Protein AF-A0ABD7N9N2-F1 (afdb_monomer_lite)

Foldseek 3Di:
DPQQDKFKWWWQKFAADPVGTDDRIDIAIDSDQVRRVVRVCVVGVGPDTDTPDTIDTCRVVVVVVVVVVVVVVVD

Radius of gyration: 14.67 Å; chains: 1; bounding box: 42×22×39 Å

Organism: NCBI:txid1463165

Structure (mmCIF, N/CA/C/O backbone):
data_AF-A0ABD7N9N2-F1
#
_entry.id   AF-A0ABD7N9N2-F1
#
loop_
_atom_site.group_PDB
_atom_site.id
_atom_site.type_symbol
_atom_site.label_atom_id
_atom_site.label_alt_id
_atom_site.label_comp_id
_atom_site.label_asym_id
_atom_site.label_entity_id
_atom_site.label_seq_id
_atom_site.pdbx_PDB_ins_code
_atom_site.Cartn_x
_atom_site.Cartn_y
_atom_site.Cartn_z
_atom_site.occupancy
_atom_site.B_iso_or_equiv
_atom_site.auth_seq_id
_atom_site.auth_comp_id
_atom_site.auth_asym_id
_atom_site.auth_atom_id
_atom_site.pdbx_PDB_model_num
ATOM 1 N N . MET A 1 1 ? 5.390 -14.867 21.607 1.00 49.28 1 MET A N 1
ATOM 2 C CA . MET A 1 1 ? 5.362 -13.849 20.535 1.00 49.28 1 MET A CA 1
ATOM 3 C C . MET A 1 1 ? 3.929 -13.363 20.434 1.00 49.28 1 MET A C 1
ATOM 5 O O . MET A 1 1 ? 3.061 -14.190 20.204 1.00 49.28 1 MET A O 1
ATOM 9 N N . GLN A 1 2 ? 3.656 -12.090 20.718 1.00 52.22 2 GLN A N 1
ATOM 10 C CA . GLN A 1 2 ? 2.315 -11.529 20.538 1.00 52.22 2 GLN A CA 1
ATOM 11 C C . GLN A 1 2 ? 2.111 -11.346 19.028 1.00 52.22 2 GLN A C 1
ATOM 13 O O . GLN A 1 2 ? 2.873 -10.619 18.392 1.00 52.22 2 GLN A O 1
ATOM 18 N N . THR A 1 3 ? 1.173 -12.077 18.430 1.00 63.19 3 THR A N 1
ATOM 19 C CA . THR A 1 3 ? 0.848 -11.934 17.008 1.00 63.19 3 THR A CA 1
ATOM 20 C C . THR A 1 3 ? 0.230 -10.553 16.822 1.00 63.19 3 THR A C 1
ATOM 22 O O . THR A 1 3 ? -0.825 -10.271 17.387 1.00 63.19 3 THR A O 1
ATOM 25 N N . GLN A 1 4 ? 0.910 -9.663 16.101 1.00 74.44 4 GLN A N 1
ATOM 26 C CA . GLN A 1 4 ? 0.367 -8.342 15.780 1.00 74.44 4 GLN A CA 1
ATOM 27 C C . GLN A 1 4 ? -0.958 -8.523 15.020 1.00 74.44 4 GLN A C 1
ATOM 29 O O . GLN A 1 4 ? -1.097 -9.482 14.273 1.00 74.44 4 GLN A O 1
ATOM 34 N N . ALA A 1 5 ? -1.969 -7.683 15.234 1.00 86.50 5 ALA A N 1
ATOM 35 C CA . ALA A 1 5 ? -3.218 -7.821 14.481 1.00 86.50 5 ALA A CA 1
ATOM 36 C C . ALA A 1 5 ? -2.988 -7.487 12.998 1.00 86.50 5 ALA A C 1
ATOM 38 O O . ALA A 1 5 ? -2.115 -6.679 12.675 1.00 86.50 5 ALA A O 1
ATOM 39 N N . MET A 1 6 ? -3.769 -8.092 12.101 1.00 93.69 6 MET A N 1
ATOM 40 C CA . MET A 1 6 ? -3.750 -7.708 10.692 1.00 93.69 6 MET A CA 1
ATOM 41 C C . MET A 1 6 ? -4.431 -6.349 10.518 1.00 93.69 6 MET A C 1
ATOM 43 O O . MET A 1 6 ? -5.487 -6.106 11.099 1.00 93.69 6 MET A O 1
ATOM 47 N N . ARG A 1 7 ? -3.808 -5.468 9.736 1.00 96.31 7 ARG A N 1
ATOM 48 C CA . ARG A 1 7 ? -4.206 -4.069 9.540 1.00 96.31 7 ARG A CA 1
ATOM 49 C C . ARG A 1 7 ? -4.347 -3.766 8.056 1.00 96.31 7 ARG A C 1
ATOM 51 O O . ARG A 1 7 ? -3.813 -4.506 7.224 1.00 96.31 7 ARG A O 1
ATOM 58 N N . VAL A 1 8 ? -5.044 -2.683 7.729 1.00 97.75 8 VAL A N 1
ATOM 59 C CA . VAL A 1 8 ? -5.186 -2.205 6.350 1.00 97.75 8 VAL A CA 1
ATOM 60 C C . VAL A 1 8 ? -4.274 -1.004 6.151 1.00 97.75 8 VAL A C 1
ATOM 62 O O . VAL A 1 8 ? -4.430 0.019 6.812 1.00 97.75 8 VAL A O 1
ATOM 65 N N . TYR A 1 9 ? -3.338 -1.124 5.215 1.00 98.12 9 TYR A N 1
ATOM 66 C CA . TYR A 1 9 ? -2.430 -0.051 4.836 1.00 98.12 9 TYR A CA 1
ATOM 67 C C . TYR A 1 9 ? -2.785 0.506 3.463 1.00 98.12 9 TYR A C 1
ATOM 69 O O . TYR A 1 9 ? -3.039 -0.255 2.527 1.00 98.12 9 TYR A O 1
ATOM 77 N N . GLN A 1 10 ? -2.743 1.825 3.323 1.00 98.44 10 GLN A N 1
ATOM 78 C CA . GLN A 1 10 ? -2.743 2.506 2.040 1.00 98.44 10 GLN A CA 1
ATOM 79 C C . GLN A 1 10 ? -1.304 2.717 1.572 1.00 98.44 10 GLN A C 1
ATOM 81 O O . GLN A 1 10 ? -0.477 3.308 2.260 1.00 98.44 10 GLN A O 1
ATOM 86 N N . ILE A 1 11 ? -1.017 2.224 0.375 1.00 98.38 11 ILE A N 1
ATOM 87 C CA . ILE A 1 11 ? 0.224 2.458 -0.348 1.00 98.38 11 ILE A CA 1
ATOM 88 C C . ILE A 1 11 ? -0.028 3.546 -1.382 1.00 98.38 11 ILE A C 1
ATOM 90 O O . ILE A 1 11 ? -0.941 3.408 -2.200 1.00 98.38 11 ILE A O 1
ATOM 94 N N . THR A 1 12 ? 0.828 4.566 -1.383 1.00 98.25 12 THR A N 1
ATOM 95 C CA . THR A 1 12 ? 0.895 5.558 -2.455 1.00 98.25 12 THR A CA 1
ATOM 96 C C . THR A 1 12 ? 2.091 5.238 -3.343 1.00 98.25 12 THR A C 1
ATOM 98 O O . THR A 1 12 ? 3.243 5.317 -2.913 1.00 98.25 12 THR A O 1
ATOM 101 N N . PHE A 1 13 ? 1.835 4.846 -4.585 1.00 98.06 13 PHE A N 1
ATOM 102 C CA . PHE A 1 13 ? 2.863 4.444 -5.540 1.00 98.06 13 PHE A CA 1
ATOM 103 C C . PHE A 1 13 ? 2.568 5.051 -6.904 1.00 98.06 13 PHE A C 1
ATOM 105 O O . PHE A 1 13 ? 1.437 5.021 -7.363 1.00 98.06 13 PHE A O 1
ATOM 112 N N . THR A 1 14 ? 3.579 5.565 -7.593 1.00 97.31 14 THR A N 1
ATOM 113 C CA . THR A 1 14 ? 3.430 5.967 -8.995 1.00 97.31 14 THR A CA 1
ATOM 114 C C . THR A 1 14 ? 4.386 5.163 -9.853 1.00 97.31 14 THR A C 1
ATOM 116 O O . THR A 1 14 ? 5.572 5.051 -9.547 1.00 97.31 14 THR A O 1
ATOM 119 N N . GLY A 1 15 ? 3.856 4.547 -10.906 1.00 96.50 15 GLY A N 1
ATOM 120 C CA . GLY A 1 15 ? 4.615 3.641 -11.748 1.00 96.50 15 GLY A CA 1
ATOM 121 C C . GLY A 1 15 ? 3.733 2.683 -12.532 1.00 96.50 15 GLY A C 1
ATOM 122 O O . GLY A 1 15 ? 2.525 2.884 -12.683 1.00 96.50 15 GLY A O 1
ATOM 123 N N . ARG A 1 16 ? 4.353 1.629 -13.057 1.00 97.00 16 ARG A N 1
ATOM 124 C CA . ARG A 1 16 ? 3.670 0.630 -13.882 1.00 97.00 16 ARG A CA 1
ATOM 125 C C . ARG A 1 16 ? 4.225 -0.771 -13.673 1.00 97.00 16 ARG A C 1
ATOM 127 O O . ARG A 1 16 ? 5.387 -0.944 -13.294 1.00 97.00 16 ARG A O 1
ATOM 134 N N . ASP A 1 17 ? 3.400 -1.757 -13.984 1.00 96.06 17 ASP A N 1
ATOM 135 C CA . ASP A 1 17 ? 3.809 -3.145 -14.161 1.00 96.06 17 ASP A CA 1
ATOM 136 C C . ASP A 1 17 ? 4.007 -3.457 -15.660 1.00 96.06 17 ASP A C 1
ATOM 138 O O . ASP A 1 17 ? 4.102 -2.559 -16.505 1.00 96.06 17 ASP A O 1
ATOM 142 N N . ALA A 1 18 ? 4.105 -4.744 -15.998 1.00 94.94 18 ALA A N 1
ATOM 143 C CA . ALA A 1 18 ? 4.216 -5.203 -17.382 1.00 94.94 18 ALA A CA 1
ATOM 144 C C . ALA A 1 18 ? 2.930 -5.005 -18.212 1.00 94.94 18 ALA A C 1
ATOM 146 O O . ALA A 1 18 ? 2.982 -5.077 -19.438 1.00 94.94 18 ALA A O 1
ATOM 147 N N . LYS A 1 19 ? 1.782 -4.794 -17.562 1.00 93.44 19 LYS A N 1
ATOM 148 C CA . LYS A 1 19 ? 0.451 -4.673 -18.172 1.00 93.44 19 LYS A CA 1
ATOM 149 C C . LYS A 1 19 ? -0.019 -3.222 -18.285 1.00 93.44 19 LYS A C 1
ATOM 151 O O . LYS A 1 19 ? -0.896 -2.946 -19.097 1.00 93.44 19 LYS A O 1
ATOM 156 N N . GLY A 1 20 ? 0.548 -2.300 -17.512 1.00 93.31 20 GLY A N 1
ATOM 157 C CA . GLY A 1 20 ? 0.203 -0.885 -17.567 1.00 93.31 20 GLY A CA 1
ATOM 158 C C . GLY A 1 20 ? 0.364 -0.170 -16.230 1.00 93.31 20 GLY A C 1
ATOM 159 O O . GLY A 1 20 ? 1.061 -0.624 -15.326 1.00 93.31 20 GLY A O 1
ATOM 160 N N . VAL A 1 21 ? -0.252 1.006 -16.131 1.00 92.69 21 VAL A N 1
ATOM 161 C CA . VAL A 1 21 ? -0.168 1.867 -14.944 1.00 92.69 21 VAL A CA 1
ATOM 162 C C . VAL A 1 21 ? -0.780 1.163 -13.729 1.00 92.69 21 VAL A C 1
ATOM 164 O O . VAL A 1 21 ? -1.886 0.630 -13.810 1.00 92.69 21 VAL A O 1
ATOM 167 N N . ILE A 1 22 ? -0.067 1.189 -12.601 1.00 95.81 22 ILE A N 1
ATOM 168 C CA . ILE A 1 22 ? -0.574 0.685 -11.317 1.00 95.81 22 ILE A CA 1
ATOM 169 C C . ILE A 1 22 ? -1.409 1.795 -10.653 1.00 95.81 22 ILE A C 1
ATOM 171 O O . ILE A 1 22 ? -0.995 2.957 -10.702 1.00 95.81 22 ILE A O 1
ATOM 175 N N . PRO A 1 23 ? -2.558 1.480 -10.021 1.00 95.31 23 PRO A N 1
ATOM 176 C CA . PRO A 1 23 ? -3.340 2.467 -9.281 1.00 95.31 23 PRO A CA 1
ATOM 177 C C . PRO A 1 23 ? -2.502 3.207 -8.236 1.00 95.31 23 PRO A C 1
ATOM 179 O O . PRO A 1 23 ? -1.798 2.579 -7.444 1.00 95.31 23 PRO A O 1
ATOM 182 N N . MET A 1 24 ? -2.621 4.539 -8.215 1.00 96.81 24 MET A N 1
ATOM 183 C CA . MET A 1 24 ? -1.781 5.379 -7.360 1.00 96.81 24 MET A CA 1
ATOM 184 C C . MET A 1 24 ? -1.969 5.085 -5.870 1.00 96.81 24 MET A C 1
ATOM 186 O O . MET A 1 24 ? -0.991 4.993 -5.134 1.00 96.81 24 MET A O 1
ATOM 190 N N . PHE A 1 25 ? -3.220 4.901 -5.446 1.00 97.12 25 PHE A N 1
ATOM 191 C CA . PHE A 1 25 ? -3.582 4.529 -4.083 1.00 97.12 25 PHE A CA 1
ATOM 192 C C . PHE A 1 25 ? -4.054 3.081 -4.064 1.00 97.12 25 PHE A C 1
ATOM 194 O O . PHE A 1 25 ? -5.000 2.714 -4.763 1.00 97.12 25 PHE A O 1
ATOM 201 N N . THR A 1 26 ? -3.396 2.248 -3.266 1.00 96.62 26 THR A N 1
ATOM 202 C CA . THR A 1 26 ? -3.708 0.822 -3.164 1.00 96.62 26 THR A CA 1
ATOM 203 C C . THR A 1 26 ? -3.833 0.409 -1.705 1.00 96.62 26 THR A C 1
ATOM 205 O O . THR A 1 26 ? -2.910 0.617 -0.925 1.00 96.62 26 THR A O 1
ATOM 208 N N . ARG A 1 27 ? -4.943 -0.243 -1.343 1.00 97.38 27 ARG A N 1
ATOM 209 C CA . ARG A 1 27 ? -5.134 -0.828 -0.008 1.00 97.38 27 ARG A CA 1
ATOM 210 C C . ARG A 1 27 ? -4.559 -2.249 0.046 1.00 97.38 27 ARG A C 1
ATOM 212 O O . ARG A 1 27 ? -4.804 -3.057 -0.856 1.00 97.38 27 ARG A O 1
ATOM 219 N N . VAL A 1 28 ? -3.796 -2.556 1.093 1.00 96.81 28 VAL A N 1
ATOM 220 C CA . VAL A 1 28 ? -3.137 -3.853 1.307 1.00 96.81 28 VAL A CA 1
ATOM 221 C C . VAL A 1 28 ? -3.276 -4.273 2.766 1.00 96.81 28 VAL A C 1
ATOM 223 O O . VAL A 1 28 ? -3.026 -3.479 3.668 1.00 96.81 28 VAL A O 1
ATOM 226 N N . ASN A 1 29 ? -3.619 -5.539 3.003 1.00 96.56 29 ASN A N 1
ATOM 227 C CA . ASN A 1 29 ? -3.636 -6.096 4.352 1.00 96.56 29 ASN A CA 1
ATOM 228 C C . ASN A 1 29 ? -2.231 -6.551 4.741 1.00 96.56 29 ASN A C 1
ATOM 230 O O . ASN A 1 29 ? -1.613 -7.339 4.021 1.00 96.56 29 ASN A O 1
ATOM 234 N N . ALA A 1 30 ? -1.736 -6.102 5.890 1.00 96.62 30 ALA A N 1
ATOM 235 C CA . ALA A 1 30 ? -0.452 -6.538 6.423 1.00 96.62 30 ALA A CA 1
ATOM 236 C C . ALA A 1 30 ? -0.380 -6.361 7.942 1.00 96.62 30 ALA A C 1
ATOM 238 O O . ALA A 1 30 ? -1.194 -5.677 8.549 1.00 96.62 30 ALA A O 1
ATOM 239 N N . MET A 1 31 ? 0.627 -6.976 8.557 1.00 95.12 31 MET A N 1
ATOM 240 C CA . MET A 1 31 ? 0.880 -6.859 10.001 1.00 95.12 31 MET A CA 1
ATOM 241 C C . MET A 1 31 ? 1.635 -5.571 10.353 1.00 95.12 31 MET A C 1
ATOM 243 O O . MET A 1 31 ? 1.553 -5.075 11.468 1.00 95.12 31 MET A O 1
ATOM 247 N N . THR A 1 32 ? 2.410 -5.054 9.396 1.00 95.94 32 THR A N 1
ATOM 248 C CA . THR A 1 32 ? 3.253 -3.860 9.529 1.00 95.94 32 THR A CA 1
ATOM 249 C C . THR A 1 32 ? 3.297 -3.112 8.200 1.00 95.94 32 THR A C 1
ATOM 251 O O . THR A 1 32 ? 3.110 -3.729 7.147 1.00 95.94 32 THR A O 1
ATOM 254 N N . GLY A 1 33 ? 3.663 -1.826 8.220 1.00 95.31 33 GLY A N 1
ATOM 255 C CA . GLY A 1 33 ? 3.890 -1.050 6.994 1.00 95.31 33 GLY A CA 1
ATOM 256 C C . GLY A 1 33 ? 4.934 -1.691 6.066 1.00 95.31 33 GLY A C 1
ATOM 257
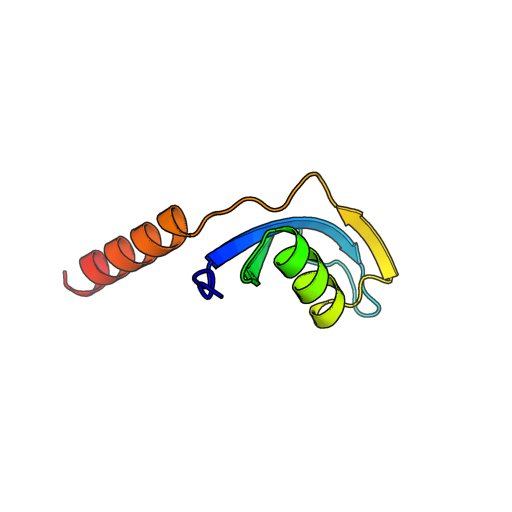 O O . GLY A 1 33 ? 4.692 -1.871 4.875 1.00 95.31 33 GLY A O 1
ATOM 258 N N . LYS A 1 34 ? 6.061 -2.183 6.601 1.00 96.75 34 LYS A N 1
ATOM 259 C CA . LYS A 1 34 ? 7.053 -2.920 5.790 1.00 96.75 34 LYS A CA 1
ATOM 260 C C . LYS A 1 34 ? 6.456 -4.181 5.147 1.00 96.75 34 LYS A C 1
ATOM 262 O O . LYS A 1 34 ? 6.775 -4.507 4.003 1.00 96.75 34 LYS A O 1
ATOM 267 N N . GLY A 1 35 ? 5.576 -4.877 5.868 1.00 97.25 35 GLY A N 1
ATOM 268 C CA . GLY A 1 35 ? 4.799 -5.990 5.327 1.00 97.25 35 GLY A CA 1
ATOM 269 C C . GLY A 1 35 ? 3.866 -5.562 4.191 1.00 97.25 35 GLY A C 1
ATOM 270 O O . GLY A 1 35 ? 3.764 -6.281 3.201 1.00 97.25 35 GLY A O 1
ATOM 271 N N . ALA A 1 36 ? 3.251 -4.381 4.288 1.00 97.69 36 ALA A N 1
ATOM 272 C CA . ALA A 1 36 ? 2.384 -3.833 3.247 1.00 97.69 36 ALA A CA 1
ATOM 273 C C . ALA A 1 36 ? 3.152 -3.530 1.954 1.00 97.69 36 ALA A C 1
ATOM 275 O O . ALA A 1 36 ? 2.686 -3.895 0.876 1.00 97.69 36 ALA A O 1
ATOM 276 N N . ILE A 1 37 ? 4.361 -2.958 2.051 1.00 97.88 37 ILE A N 1
ATOM 277 C CA . ILE A 1 37 ? 5.248 -2.753 0.891 1.00 97.88 37 ILE A CA 1
ATOM 278 C C . ILE A 1 37 ? 5.566 -4.092 0.221 1.00 97.88 37 ILE A C 1
ATOM 280 O O . ILE A 1 37 ? 5.443 -4.223 -0.997 1.00 97.88 37 ILE A O 1
ATOM 284 N N . LYS A 1 38 ? 5.948 -5.107 1.007 1.00 97.88 38 LYS A N 1
ATOM 285 C CA . LYS A 1 38 ? 6.262 -6.438 0.473 1.00 97.88 38 LYS A CA 1
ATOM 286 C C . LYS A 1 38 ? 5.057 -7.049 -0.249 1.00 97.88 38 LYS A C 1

= = = = = = =

Please reproduce, exactly as they appear above, the lines from the line containing "ATOM 143 C CA" up to and including the line containing "ATOM 149 C C".

ATOM 143 C CA . ALA A 1 18 ? 4.216 -5.203 -17.382 1.00 94.94 18 ALA A CA 1
ATOM 144 C C . ALA A 1 18 ? 2.930 -5.005 -18.212 1.00 94.94 18 ALA A C 1
ATOM 146 O O . ALA A 1 18 ? 2.982 -5.077 -19.438 1.00 94.94 18 ALA A O 1
ATOM 147 N N . LYS A 1 19 ? 1.782 -4.794 -17.562 1.00 93.44 19 LYS A N 1
ATOM 148 C CA . LYS A 1 19 ? 0.451 -4.673 -18.172 1.00 93.44 19 LYS A CA 1
ATOM 149 C C . LYS A 1 19 ? -0.019 -3.222 -18.285 1.00 93.44 19 LYS A C 1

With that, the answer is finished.